## Assignment:
Look through the entries below and extract exactly the lines from the one containing "ATOM 46 N N . ALA" through the one containing "ATOM 52 C CA", ends included.

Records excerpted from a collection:

------------------------------------

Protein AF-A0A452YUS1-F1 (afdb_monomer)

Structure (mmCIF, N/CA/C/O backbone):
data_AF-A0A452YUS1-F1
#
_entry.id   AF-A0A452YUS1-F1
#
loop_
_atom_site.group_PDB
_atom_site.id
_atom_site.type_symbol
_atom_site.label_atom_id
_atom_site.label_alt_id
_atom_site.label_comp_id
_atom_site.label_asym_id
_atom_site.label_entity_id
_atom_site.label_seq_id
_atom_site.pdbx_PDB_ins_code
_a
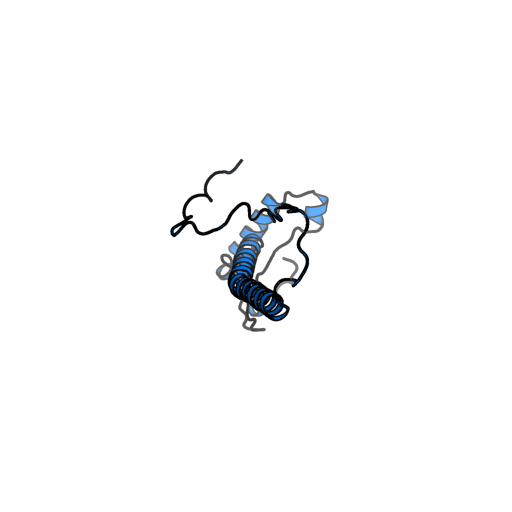tom_site.Cartn_x
_atom_site.Cartn_y
_atom_site.Cartn_z
_atom_site.occupancy
_atom_site.B_iso_or_equiv
_atom_site.auth_seq_id
_atom_site.auth_comp_id
_atom_site.auth_asym_id
_atom_site.auth_atom_id
_atom_site.pdbx_PDB_model_num
ATOM 1 N N . ASP A 1 1 ? -14.442 1.777 8.875 1.00 69.31 1 ASP A N 1
ATOM 2 C CA . ASP A 1 1 ? -15.065 2.639 9.907 1.00 69.31 1 ASP A CA 1
ATOM 3 C C . ASP A 1 1 ? -16.526 2.992 9.599 1.00 69.31 1 ASP A C 1
ATOM 5 O O . ASP A 1 1 ? -17.289 3.170 10.536 1.00 69.31 1 ASP A O 1
ATOM 9 N N . LEU A 1 2 ? -16.935 3.055 8.327 1.00 80.31 2 LEU A N 1
ATOM 10 C CA . LEU A 1 2 ? -18.300 3.421 7.902 1.00 80.31 2 LEU A CA 1
ATOM 11 C C . LEU A 1 2 ? -19.266 2.245 7.643 1.00 80.31 2 LEU A C 1
ATOM 13 O O . LEU A 1 2 ? -20.336 2.458 7.080 1.00 80.31 2 LEU A O 1
ATOM 17 N N . MET A 1 3 ? -18.900 1.008 7.989 1.00 84.50 3 MET A N 1
ATOM 18 C CA . MET A 1 3 ? -19.783 -0.146 7.769 1.00 84.50 3 MET A CA 1
ATOM 19 C C . MET A 1 3 ? -20.893 -0.200 8.817 1.00 84.50 3 MET A C 1
ATOM 21 O O . MET A 1 3 ? -20.674 0.141 9.983 1.00 84.50 3 MET A O 1
ATOM 25 N N . ASP A 1 4 ? -22.072 -0.658 8.397 1.00 86.56 4 ASP A N 1
ATOM 26 C CA . ASP A 1 4 ? -23.187 -0.897 9.305 1.00 86.56 4 ASP A CA 1
ATOM 27 C C . ASP A 1 4 ? -22.813 -1.945 10.356 1.00 86.56 4 ASP A C 1
ATOM 29 O O . ASP A 1 4 ? -22.052 -2.885 10.104 1.00 86.56 4 ASP A O 1
ATOM 33 N N . LYS A 1 5 ? -23.372 -1.798 11.561 1.00 78.19 5 LYS A N 1
ATOM 34 C CA . LYS A 1 5 ? -23.120 -2.737 12.660 1.00 78.19 5 LYS A CA 1
ATOM 35 C C . LYS A 1 5 ? -23.485 -4.161 12.237 1.00 78.19 5 LYS A C 1
ATOM 37 O O . LYS A 1 5 ? -24.618 -4.418 11.844 1.00 78.19 5 LYS A O 1
ATOM 42 N N . GLY A 1 6 ? -22.529 -5.076 12.384 1.00 79.62 6 GLY A N 1
ATOM 43 C CA . GLY A 1 6 ? -22.679 -6.480 11.994 1.00 79.62 6 GLY A CA 1
ATOM 44 C C . GLY A 1 6 ? -22.255 -6.790 10.557 1.00 79.62 6 GLY A C 1
ATOM 45 O O . GLY A 1 6 ? -22.428 -7.926 10.132 1.00 79.62 6 GLY A O 1
ATOM 46 N N . THR A 1 7 ? -21.708 -5.815 9.822 1.00 88.00 7 THR A N 1
ATOM 47 C CA . THR A 1 7 ? -21.095 -6.035 8.504 1.00 88.00 7 THR A CA 1
ATOM 48 C C . THR A 1 7 ? -19.588 -5.827 8.573 1.00 88.00 7 THR A C 1
ATOM 50 O O . THR A 1 7 ? -19.110 -4.872 9.189 1.00 88.00 7 THR A O 1
ATOM 53 N N . ASP A 1 8 ? -18.845 -6.690 7.887 1.00 90.56 8 ASP A N 1
ATOM 54 C CA . ASP A 1 8 ? -17.403 -6.587 7.722 1.00 90.56 8 ASP A CA 1
ATOM 55 C C . ASP A 1 8 ? -16.993 -6.866 6.264 1.00 90.56 8 ASP A C 1
ATOM 57 O O . ASP A 1 8 ? -17.748 -7.429 5.471 1.00 90.56 8 ASP A O 1
ATOM 6
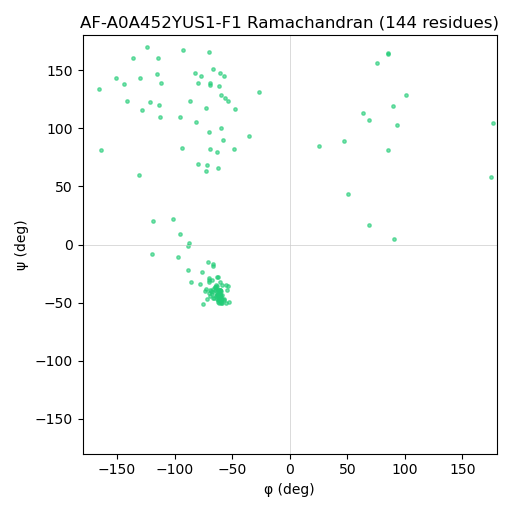1 N N . ALA A 1 9 ? -15.789 -6.428 5.894 1.00 92.56 9 ALA A N 1
ATOM 62 C CA . ALA A 1 9 ? -15.194 -6.687 4.584 1.00 92.56 9 ALA A CA 1
ATOM 63 C C . ALA A 1 9 ? -14.150 -7.820 4.619 1.00 92.56 9 ALA A C 1
ATOM 65 O O . ALA A 1 9 ? -13.266 -7.873 3.758 1.00 92.56 9 ALA A O 1
ATOM 66 N N . LEU A 1 10 ? -14.200 -8.706 5.620 1.00 93.31 10 LEU A N 1
ATOM 67 C CA . LEU A 1 10 ? -13.132 -9.662 5.899 1.00 93.31 10 LEU A CA 1
ATOM 68 C C . LEU A 1 10 ? -12.926 -10.644 4.739 1.00 93.31 10 LEU A C 1
ATOM 70 O O . LEU A 1 10 ? -11.799 -10.858 4.296 1.00 93.31 10 LEU A O 1
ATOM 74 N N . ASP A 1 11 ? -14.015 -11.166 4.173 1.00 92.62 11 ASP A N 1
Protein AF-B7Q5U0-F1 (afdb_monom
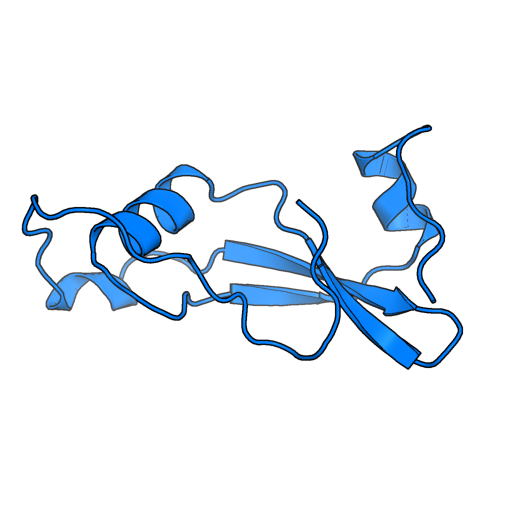er_lite)

Radius of gyration: 14.52 Å; chains: 1; bounding box: 29×28×39 Å

pLDDT: mean 76.77, std 20.28, range [29.55, 95.69]

InterPro domains:
  IPR003115 ParB-like, N-terminal domain [PF02195] (24-82)
  IPR016692 Sulfiredoxin [PTHR21348] (25-88)
  IPR036086 ParB/Sulfiredoxin superfamily [SSF110849] (25-87)

Sequence (89 aa):
MMLSKSAKLELGRPASGEMANPATKDQVPPIDLLWVKGSQGGNYYYSFGGNHRLEAHYRMGCTTIRAKLIQATPLALASYLGGSTPDLK

Organism: Ixodes scapularis (NCBI:txid6945)

Structure (mmCIF, N/CA/C/O backbone):
data_AF-B7Q5U0-F1
#
_entry.id   AF-B7Q5U0-F1
#
loop_
_atom_site.group_PDB
_atom_site.id
_atom_site.type_symbol
_atom_site.label_atom_id
_atom_site.label_alt_id
_atom_site.label_comp_id
_atom_site.label_asym_id
_atom_site.label_entity_id
_atom_site.label_seq_id
_atom_site.pdbx_PDB_ins_code
_atom_site.Cartn_x
_atom_site.Cartn_y
_atom_site.Cartn_z
_atom_site.occupancy
_atom_site.B_iso_or
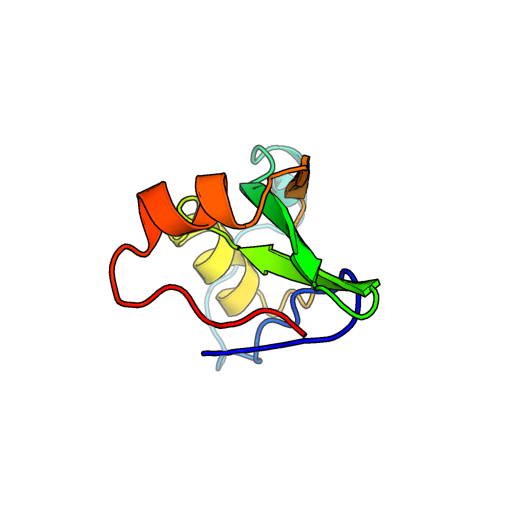_equiv
_atom_site.auth_seq_id
_atom_site.auth_comp_id
_atom_site.auth_asym_id
_atom_site.auth_atom_id
_atom_site.pdbx_PDB_model_num
ATOM 1 N N . MET A 1 1 ? -8.877 6.244 -7.507 1.00 34.81 1 MET A N 1
ATOM 2 C CA . MET A 1 1 ? -9.107 4.856 -7.959 1.00 34.81 1 MET A CA 1
ATOM 3 C C . MET A 1 1 ? -9.047 3.974 -6.719 1.00 34.81 1 MET A C 1
ATOM 5 O O . MET A 1 1 ? -7.983 3.843 -6.133 1.00 34.81 1 MET A O 1
ATOM 9 N N . MET A 1 2 ? -10.204 3.538 -6.221 1.00 29.55 2 MET A N 1
ATOM 10 C CA . MET A 1 2 ? -10.368 2.846 -4.936 1.00 29.55 2 MET A CA 1
ATOM 11 C C . MET A 1 2 ? -10.766 1.401 -5.238 1.00 29.55 2 MET A C 1
ATOM 13 O O . MET A 1 2 ? -11.749 1.205 -5.945 1.00 29.55 2 MET A O 1
ATOM 17 N N . LEU A 1 3 ? -10.025 0.411 -4.740 1.00 39.00 3 LEU A N 1
ATOM 18 C CA . LEU A 1 3 ? -10.356 -1.006 -4.912 1.00 39.00 3 LEU A CA 1
ATOM 19 C C . LEU A 1 3 ? -10.115 -1.752 -3.593 1.00 39.00 3 LEU A C 1
ATOM 21 O O . LEU A 1 3 ? -8.996 -1.806 -3.086 1.00 39.00 3 LEU A O 1
ATOM 25 N N . SER A 1 4 ? -11.206 -2.287 -3.041 1.00 36.16 4 SER A N 1
ATOM 26 C CA . SER A 1 4 ? -11.238 -3.219 -1.913 1.00 36.16 4 SER A CA 1
ATOM 27 C C . SER A 1 4 ? -11.436 -4.645 -2.432 1.00 36.16 4 SER A C 1
ATOM 29 O O . SER A 1 4 ? -12.102 -4.844 -3.448 1.00 36.16 4 SER A O 1
ATOM 31 N N . LYS A 1 5 ? -10.932 -5.599 -1.637 1.00 31.88 5 LYS A N 1
ATOM 32 C CA . LYS A 1 5 ? -10.976 -7.073 -1.722 1.00 31.88 5 LYS A CA 1
ATOM 33 C C . LYS A 1 5 ? -9.771 -7.751 -2.397 1.00 31.88 5 LYS A C 1
ATOM 35 O O . LYS A 1 5 ? -9.714 -7.937 -3.601 1.00 31.88 5 LYS A O 1
ATOM 40 N N . SER A 1 6 ? -8.884 -8.234 -1.518 1.00 33.97 6 SER A N 1
ATOM 41 C CA . SER A 1 6 ? -8.017 -9.416 -1.665 1.00 33.97 6 SER A CA 1
ATOM 42 C C . SER A 1 6 ? -6.936 -9.381 -2.751 1.00 33.97 6 SER A C 1
ATOM 44 O O . SER A 1 6 ? -7.198 -9.692 -3.900 1.00 33.97 6 SER A O 1
ATOM 46 N N . ALA A 1 7 ? -5.703 -9.084 -2.317 1.00 38.75 7 ALA A N 1
ATOM 47 C CA . ALA A 1 7 ? -4.367 -9.432 -2.841 1.00 38.75 7 ALA A CA 1
ATOM 48 C C . ALA A 1 7 ? -4.159 -9.718 -4.347 1.00 38.75 7 ALA A C 1
ATOM 50 O O . ALA A 1 7 ? -3.250 -10.463 -4.710 1.00 38.75 7 ALA A O 1
ATOM 51 N N . LYS A 1 8 ? -4.946 -9.121 -5.238 1.00 37.44 8 LYS A N 1
ATOM 52 C CA . LYS A 1 8 ? -4.740 -9.153 -6.681 1.00 37.44 8 LYS A CA 1
ATOM 53 C C . LYS A 1 8 ? -5.017 -7.750 -7.200 1.00 37.44 8 LYS A C 1
ATOM 55 O O . LYS A 1 8 ? -6.161 -7.323 -7.303 1.00 37.44 8 LYS A O 1
ATOM 60 N N . LEU A 1 9 ? -3.947 -6.994 -7.437 1.00 45.62 9 LEU A N 1
ATOM 61 C CA . LEU A 1 9 ? -4.043 -5.686 -8.074 1.00 45.62 9 LEU A CA 1
ATOM 62 C C . LEU A 1 9 ? -4.345 -5.928 -9.559 1.00 45.62 9 LEU A C 1
ATOM 64 O O . LEU A 1 9 ? -3.431 -6.168 -10.344 1.00 45.62 9 LEU A O 1
ATOM 68 N N . GLU A 1 10 ? -5.629 -5.959 -9.914 1.00 45.50 10 GLU A N 1
ATOM 69 C CA . GLU A 1 10 ? -6.083 -6.179 -11.289 1.00 45.50 10 GLU A CA 1
ATOM 70 C C . GLU A 1 10 ? -5.821 -4.908 -12.109 1.00 45.50 10 GLU A C 1
ATOM 72 O O . GLU A 1 10 ? -6.525 -3.903 -12.009 1.00 45.50 10 GLU A O 1
ATOM 77 N N . LEU A 1 11 ? -4.746 -4.944 -12.893 1.00 51.78 11 LEU A N 1
ATOM 78 C CA . LEU A 1 11 ? -4.426 -3.934 -13.
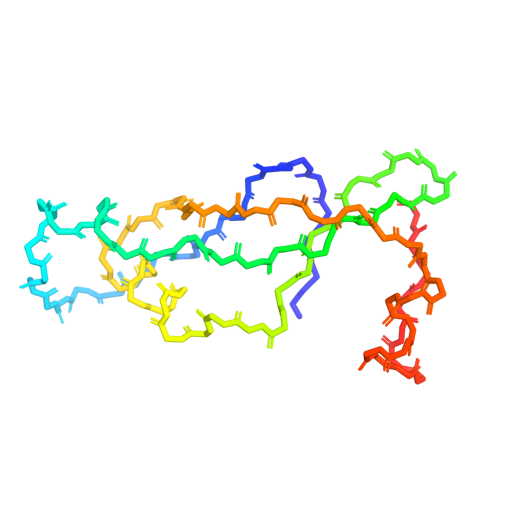892 1.00 51.78 11 LEU A CA 1
ATOM 79 C C . LEU A 1 11 ? -5.444 -4.057 -15.037 1.00 51.78 11 LEU A C 1
ATOM 81 O O . LEU A 1 11 ? -5.609 -5.141 -15.596 1.00 51.78 11 LEU A O 1
ATOM 85 N N . GLY A 1 12 ? -6.155 -2.972 -15.370 1.00 46.91 12 GLY A N 1
ATOM 86 C CA . GLY A 1 12 ? -7.017 -2.930 -16.561 1.00 46.91 12 GLY A CA 1
ATOM 87 C C . GLY A 1 12 ? -6.243 -3.341 -17.827 1.00 46.91 12 GLY A C 1
ATOM 88 O O . GLY A 1 12 ? -5.018 -3.302 -17.860 1.00 46.91 12 GLY A O 1
ATOM 89 N N . ARG A 1 13 ? -6.916 -3.796 -18.885 1.00 48.25 13 ARG A N 1
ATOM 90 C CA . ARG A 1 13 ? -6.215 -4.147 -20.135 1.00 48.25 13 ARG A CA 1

------------------------------------

## Problem solution:
ATOM 46 N N . ALA A 1 7 ? -5.703 -9.084 -2.317 1.00 38.75 7 ALA A N 1
ATOM 47 C CA . ALA A 1 7 ? -4.367 -9.432 -2.841 1.00 38.75 7 ALA A CA 1
ATOM 48 C C . ALA A 1 7 ? -4.159 -9.718 -4.347 1.00 38.75 7 ALA A C 1
ATOM 50 O O . ALA A 1 7 ? -3.250 -10.463 -4.710 1.00 38.75 7 ALA A O 1
ATOM 51 N N . LYS A 1 8 ? -4.946 -9.121 -5.238 1.00 37.44 8 LYS A N 1
ATOM 52 C CA . LYS A 1 8 ? -4.740 -9.153 -6.681 1.00 37.44 8 LYS A CA 1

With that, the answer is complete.